Betrayal is a perfect work of art and probably the greatest play not written by Shakespeare. Harold Pinter has a total mastery over his language, distilling it in a way that even surpasses Beckett—every word, every moment is essential, and the cumulative effect of his silences and terse sentences is shattering.
Mike Nichols, whose Death of a Salesman was the highlight of my theatrical life, should have been the right man for Betrayal. The former production exposed an intimacy I had never seen on the stage, one that warranted Miller’s original title, The Inside of His Head. Leaving the theater, I stumbled around Times Square, unaware that I was walking away from my subway and unready to resume human contact. Here, however, something is lost–perhaps it is because Pinter is quintessentially British and Mr.
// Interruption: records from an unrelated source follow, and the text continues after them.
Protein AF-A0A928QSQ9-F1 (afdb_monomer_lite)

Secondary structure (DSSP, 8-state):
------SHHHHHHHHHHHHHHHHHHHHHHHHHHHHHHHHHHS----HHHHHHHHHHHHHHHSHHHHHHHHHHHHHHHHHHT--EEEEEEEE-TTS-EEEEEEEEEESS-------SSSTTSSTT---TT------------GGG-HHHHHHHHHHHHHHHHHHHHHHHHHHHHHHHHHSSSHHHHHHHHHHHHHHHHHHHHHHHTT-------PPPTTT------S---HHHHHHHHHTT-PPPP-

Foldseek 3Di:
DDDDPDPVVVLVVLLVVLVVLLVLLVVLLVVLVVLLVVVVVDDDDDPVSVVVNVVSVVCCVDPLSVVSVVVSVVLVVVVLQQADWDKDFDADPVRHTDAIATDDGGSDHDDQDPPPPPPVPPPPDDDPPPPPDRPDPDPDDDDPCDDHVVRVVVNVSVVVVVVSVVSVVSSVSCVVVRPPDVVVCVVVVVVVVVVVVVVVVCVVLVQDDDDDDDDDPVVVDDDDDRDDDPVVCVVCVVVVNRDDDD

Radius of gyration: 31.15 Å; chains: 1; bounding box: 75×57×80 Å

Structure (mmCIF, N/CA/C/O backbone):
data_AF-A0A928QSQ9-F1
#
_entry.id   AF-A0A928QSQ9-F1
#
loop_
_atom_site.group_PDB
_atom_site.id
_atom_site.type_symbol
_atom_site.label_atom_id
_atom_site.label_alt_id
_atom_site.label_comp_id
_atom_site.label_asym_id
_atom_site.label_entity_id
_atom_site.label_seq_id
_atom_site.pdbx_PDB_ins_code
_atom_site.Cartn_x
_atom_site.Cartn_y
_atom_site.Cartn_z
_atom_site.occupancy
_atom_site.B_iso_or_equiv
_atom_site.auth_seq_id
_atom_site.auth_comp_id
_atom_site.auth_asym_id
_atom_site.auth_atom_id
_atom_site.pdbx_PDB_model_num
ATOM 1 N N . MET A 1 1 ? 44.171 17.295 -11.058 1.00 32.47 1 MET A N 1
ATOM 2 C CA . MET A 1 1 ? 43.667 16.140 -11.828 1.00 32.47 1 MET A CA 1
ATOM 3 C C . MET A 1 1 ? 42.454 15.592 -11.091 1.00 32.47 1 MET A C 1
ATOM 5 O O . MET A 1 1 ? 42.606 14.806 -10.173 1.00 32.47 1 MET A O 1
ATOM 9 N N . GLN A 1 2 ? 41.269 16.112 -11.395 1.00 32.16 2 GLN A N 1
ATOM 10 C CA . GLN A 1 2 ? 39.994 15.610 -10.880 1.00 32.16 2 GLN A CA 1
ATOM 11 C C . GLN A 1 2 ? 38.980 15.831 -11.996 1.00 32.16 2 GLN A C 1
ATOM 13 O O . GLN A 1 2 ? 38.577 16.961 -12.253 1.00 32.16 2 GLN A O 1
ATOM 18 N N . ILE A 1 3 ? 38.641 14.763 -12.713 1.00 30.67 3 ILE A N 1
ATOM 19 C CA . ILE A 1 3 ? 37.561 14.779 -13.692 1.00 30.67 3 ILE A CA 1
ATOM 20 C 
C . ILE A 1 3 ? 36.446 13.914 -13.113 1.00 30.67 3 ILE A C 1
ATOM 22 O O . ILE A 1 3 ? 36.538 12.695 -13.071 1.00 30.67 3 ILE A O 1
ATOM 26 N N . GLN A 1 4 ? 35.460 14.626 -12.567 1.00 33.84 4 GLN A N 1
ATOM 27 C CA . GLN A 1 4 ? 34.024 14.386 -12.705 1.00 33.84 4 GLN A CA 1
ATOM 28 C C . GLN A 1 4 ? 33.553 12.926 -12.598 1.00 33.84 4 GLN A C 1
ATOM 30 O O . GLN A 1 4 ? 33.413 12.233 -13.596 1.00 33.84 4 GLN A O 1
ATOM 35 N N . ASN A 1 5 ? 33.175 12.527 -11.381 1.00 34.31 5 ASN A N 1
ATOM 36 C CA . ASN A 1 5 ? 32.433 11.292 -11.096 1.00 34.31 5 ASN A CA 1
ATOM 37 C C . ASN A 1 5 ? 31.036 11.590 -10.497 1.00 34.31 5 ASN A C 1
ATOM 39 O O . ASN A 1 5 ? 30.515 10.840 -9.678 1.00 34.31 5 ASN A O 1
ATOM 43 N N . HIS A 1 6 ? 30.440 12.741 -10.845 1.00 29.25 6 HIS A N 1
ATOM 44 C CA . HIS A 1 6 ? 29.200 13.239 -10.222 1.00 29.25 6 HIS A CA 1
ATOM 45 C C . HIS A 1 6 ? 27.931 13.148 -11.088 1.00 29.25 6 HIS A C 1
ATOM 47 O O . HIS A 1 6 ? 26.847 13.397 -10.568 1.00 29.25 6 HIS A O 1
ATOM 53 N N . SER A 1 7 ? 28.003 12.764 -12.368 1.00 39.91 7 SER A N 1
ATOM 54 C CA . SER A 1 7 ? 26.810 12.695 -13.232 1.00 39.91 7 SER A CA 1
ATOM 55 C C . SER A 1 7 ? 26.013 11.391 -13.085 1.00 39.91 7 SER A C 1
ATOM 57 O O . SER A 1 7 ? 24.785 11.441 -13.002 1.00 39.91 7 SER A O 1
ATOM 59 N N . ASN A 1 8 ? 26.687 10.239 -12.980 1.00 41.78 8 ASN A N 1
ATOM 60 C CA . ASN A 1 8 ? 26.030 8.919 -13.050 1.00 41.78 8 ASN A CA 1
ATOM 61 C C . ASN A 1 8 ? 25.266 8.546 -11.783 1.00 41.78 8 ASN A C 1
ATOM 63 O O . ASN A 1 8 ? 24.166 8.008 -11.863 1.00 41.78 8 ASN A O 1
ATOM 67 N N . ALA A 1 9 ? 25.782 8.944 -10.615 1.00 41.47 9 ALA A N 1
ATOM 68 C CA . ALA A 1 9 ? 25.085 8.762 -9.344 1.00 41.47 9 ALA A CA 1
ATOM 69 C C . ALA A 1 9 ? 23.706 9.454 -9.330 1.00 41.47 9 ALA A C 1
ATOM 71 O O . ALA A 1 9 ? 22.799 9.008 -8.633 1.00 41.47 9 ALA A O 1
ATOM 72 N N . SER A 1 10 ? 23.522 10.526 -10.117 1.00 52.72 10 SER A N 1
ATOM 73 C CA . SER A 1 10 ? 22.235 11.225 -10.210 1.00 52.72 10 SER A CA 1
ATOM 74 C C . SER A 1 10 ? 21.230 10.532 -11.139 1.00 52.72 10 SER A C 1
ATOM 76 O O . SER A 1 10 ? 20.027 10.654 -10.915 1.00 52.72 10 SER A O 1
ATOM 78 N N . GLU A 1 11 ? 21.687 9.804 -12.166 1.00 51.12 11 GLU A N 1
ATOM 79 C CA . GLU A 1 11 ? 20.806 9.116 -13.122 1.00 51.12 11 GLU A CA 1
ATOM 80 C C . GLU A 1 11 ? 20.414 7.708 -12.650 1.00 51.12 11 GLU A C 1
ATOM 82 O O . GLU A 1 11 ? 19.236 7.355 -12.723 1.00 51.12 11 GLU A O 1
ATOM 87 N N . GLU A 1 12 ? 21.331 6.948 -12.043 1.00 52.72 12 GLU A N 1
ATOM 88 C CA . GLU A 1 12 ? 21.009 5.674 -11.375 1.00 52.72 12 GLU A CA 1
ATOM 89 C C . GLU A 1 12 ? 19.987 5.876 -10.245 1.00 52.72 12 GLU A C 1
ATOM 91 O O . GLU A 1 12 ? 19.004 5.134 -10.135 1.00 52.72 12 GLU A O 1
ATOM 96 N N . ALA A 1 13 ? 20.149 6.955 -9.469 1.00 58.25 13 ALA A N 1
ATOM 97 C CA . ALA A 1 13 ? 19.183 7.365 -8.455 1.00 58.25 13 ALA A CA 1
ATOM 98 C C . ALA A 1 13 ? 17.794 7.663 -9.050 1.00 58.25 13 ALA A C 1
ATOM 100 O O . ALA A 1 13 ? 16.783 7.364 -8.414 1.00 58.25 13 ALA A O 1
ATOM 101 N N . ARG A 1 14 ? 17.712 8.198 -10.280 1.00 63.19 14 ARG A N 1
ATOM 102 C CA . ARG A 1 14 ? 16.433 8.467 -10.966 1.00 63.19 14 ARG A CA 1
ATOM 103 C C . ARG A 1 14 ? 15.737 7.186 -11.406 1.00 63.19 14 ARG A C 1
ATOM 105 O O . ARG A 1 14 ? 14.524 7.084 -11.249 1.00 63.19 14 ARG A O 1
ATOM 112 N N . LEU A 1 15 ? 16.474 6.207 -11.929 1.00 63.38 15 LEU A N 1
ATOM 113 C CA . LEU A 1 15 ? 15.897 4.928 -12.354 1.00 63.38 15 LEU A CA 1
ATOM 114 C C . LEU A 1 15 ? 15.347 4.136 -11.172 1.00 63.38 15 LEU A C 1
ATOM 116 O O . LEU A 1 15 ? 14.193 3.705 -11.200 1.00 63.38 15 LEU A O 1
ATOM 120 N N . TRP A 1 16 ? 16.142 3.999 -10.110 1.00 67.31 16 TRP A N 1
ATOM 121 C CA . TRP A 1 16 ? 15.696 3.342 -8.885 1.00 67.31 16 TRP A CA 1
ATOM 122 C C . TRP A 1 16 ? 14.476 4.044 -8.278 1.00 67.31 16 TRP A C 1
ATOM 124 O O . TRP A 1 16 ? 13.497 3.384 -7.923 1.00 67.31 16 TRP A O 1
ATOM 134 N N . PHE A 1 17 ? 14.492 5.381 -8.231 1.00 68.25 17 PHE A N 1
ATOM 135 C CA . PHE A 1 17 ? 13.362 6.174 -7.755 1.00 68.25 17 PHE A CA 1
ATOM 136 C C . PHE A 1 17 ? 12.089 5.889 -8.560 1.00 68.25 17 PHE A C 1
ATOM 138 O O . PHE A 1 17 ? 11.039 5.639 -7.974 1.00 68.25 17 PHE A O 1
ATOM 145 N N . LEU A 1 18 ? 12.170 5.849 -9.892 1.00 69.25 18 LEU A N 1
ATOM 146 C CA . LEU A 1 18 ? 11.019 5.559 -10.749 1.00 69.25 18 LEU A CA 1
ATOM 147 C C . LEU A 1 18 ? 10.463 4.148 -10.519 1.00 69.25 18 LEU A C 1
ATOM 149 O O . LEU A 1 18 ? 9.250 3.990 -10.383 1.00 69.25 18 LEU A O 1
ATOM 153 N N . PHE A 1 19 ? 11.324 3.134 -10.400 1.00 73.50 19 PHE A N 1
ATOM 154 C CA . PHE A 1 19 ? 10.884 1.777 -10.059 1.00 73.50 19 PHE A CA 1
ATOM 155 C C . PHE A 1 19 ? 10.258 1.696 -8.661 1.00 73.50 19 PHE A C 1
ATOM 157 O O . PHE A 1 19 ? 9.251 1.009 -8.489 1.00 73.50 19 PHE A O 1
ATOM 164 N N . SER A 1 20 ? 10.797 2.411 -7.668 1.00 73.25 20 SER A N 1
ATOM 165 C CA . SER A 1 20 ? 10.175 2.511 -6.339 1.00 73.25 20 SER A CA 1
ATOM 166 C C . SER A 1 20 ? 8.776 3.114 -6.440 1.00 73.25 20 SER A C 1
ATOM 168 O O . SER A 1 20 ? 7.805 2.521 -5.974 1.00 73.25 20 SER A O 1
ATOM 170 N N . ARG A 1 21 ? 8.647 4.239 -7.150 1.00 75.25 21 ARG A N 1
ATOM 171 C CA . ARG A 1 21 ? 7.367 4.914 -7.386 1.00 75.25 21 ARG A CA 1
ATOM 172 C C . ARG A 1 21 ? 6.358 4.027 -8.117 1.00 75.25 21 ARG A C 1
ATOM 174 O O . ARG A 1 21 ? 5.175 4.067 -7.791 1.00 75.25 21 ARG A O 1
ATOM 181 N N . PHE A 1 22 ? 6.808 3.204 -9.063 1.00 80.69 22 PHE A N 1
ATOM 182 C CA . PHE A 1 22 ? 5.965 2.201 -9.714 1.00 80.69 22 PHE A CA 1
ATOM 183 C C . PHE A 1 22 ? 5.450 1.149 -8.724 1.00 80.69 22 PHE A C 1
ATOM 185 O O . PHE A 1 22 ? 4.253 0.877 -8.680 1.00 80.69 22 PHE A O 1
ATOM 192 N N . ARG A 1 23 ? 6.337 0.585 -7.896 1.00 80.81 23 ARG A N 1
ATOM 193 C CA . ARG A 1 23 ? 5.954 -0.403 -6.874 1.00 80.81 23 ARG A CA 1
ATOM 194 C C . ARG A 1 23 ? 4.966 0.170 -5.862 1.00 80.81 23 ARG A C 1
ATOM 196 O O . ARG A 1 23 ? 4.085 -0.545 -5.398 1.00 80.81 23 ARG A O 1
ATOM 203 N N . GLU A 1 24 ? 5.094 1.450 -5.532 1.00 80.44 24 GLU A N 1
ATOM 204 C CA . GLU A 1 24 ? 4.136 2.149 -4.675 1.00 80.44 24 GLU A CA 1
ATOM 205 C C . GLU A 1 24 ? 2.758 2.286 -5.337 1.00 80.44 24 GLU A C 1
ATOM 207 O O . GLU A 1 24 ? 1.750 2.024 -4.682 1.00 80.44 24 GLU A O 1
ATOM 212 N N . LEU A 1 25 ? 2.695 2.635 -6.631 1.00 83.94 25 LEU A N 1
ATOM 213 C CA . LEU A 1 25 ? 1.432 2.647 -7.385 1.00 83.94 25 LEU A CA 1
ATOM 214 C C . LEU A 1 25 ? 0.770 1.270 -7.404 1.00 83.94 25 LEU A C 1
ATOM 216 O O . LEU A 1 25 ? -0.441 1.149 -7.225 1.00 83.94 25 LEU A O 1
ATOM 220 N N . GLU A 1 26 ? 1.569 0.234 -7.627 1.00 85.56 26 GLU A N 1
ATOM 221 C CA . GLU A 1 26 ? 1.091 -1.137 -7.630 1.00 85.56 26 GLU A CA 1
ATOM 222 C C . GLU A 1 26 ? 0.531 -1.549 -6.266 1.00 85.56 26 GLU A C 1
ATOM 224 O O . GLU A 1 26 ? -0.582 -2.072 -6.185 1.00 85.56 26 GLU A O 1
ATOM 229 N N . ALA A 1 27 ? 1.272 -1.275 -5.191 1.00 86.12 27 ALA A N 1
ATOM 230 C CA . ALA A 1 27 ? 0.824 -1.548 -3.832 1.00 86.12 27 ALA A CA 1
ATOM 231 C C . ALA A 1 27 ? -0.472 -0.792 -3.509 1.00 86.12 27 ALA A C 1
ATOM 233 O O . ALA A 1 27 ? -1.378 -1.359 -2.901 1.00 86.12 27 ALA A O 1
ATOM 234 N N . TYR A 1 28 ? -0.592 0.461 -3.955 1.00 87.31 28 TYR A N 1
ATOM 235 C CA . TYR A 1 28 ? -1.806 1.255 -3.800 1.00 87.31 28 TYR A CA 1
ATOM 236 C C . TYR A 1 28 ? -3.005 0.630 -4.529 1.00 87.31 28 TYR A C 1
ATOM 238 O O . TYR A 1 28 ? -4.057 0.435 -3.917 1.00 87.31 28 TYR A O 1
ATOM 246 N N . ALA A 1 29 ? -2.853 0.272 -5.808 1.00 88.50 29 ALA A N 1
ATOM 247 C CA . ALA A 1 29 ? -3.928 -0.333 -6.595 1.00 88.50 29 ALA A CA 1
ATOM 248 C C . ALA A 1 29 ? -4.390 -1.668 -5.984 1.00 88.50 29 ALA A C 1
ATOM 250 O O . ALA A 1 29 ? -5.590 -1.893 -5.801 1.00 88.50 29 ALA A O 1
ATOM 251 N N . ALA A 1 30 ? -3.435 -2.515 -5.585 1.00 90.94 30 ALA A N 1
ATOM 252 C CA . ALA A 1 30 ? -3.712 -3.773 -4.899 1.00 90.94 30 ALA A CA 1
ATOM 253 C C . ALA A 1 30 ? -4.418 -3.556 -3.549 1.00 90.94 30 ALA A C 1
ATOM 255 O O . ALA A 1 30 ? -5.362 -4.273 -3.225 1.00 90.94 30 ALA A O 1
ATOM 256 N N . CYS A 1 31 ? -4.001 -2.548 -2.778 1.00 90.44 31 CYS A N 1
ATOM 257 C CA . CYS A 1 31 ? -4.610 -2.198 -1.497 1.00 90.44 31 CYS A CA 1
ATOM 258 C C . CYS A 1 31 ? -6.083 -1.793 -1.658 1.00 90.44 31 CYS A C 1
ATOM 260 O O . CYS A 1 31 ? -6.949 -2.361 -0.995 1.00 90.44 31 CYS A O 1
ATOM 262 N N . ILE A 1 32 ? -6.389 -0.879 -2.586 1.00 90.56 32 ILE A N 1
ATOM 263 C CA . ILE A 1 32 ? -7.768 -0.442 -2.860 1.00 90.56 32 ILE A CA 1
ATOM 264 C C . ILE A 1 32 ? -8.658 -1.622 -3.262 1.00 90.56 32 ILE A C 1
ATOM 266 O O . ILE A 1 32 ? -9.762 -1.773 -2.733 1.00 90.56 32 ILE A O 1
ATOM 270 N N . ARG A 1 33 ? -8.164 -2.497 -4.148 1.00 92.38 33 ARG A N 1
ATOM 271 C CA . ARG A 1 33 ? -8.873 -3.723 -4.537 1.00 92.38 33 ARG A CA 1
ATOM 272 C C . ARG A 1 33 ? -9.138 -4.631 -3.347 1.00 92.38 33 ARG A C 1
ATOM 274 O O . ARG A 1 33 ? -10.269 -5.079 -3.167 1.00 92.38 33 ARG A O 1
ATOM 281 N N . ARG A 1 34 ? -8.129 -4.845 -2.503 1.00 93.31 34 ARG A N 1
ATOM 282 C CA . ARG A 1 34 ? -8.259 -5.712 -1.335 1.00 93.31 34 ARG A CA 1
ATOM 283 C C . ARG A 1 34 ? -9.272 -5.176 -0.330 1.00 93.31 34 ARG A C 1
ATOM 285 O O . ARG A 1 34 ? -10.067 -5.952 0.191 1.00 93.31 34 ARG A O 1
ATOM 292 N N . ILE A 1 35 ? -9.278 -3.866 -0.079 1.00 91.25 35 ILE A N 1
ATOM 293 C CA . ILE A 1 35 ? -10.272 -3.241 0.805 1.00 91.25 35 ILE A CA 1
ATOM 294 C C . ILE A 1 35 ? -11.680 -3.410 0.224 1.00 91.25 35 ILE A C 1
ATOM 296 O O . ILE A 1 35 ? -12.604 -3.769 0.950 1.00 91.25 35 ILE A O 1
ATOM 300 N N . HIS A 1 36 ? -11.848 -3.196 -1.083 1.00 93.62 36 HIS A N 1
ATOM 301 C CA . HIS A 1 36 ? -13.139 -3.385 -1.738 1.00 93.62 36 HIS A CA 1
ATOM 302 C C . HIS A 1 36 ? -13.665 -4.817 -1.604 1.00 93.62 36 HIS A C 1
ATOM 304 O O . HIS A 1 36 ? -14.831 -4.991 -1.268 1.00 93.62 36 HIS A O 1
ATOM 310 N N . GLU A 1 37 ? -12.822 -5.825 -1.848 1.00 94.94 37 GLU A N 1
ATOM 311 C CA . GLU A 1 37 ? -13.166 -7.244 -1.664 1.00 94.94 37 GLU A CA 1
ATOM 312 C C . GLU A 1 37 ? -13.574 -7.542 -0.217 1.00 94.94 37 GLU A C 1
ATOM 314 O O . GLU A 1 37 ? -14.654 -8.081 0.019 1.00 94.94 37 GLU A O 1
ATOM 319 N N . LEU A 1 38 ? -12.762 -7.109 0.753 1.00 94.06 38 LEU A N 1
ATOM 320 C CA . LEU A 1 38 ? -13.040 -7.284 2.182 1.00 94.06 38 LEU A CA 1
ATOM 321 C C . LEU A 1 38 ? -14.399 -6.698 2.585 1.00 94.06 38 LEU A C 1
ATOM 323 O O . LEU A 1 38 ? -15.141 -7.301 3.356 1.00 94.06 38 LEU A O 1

Nichols is quintessentially American or perhaps it it because his actors don’t seem to understand the script. Either way, the result is underwhelming.
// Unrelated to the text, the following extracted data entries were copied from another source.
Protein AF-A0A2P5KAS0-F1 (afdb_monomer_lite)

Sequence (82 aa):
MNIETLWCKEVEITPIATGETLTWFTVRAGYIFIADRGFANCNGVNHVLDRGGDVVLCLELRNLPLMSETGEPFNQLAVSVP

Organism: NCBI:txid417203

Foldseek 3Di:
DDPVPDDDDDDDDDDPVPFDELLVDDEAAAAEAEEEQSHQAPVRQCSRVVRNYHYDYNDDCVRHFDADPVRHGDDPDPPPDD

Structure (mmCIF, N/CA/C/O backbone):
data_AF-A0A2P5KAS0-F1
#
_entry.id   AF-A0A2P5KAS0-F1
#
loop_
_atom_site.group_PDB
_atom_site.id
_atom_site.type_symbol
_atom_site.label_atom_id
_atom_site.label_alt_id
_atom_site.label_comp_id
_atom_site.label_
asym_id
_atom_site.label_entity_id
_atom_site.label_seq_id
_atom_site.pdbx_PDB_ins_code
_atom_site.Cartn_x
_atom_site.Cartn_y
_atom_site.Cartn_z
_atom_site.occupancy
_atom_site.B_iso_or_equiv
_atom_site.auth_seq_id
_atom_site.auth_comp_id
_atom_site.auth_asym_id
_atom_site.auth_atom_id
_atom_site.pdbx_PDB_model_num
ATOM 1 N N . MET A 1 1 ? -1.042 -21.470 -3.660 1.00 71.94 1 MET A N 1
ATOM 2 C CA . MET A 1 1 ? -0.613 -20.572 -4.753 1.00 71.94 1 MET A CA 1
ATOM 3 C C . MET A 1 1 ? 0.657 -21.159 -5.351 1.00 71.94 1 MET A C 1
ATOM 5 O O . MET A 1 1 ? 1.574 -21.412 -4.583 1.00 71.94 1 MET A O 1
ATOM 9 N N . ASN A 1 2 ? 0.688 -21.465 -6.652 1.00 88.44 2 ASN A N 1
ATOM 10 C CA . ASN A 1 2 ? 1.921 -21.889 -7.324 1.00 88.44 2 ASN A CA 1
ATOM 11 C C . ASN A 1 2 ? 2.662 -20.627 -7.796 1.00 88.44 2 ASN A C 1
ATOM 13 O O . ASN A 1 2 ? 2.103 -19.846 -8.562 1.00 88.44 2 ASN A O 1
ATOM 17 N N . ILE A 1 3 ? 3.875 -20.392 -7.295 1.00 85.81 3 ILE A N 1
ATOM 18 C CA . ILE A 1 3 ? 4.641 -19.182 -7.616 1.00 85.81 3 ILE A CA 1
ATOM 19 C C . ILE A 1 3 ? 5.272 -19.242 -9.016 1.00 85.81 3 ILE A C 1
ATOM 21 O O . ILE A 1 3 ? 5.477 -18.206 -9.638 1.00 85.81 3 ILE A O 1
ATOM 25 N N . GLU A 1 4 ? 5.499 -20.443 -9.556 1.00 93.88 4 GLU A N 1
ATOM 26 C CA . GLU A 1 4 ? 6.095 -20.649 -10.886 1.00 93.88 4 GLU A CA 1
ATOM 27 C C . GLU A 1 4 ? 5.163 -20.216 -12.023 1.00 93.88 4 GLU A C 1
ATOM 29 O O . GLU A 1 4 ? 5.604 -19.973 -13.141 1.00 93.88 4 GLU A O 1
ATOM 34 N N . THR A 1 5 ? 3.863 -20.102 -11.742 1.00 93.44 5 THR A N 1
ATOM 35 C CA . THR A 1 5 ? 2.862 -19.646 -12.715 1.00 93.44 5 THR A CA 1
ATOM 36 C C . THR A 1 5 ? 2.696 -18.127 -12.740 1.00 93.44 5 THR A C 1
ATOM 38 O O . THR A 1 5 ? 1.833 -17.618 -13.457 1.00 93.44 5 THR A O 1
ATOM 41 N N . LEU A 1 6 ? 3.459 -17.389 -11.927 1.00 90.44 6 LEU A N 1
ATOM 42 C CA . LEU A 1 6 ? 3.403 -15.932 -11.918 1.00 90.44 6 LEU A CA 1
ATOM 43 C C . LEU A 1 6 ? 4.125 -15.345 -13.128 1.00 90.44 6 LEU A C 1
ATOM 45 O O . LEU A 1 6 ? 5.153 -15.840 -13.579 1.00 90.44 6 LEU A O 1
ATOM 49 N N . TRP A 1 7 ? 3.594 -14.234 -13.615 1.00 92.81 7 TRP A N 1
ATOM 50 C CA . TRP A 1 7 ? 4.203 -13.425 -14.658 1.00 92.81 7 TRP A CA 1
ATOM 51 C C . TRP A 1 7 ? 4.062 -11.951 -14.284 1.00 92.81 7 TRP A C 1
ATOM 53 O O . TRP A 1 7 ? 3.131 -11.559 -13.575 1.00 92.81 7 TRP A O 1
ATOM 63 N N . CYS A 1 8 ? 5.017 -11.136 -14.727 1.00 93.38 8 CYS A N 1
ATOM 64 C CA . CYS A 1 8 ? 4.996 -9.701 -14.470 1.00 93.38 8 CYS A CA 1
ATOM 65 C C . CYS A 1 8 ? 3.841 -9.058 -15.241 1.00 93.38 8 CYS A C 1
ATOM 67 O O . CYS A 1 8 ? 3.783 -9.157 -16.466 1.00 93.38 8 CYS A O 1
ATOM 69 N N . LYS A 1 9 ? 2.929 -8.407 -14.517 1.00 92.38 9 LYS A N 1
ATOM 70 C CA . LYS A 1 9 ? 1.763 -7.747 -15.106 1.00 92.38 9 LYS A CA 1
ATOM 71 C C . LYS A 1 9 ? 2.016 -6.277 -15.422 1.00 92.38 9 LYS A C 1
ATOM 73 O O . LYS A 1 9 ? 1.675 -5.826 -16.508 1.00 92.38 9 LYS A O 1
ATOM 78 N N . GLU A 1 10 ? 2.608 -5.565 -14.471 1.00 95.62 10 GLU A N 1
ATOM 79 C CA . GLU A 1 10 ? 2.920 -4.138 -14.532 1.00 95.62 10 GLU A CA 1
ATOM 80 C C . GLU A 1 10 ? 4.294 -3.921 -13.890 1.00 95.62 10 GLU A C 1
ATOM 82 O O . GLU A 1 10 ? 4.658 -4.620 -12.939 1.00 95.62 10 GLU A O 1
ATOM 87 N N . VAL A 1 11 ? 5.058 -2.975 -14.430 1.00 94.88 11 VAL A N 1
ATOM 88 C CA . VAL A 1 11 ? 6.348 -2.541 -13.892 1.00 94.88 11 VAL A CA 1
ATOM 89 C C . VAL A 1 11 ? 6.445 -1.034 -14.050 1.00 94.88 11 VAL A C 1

Betrayal is a story told in reverse (beginning in 1977 and ending in 1968) about the love between Robert (Daniel Craig) and his best friend Jerry (Rafe Spall) but is disguised as a story about Jerry’s affair with Robert’s wife, Emma (Rachel Weisz). Therefore, its most heartbreaking moments do not come from the apparent eponymous betrayal but from the more subtle one: for example, when Robert discovers a letter from Jerry to Emma, he asks, while needling her for a confession but in a moment of weakness, “Was there any message for me, in his letter? … No message? Not even his love?” A few minutes later, ostensibly as a joke, he says to her, “I’ve always liked Jerry. To be honest, I’ve always liked him rather more than I’ve liked you. Maybe I should have had an affair with him myself.” Robert’s primary anger, then, does not come from Emma sleeping with Jerry, but from Emma stealing Jerry’s affection. But Mr. Nichols directs it as if it were another suburban adultery narrative, perhaps something that could have been written by John Updike. And the way Mr. Craig plays this scene, we get none of the tenderness that is present in the text. Choking down whiskey, he screams at Emma, which I found, in the words of Ford Madox Ford, not “quite English good form.” What should be reserved and psychologically aggressive is instead made demonstrative and verbally aggressive, both in this scene and in most others. Mr. Spall fares a little better, though he doesn’t seem to have much of a connection with either of his fellow actors, and Ms. Weisz, playing the play’s most thankless part, never convinces us why either of these men would get so much joy and pain out of this woman.
Still, Pinter (along with Tom Stoppard) is not seen enough on the American stage, and it would be dishonest to write that I found no enjoyment in this Betrayal. Even weakly performed and weakly staged, the play holds a tremendous power over its audience and it still remains a delight to bask in its impeccable writing.
Betrayal runs through January 5th at the Ethel Barrymore Theatre. 243 West 47th Street New York, NY. 1 hour 30 minutes. No intermission.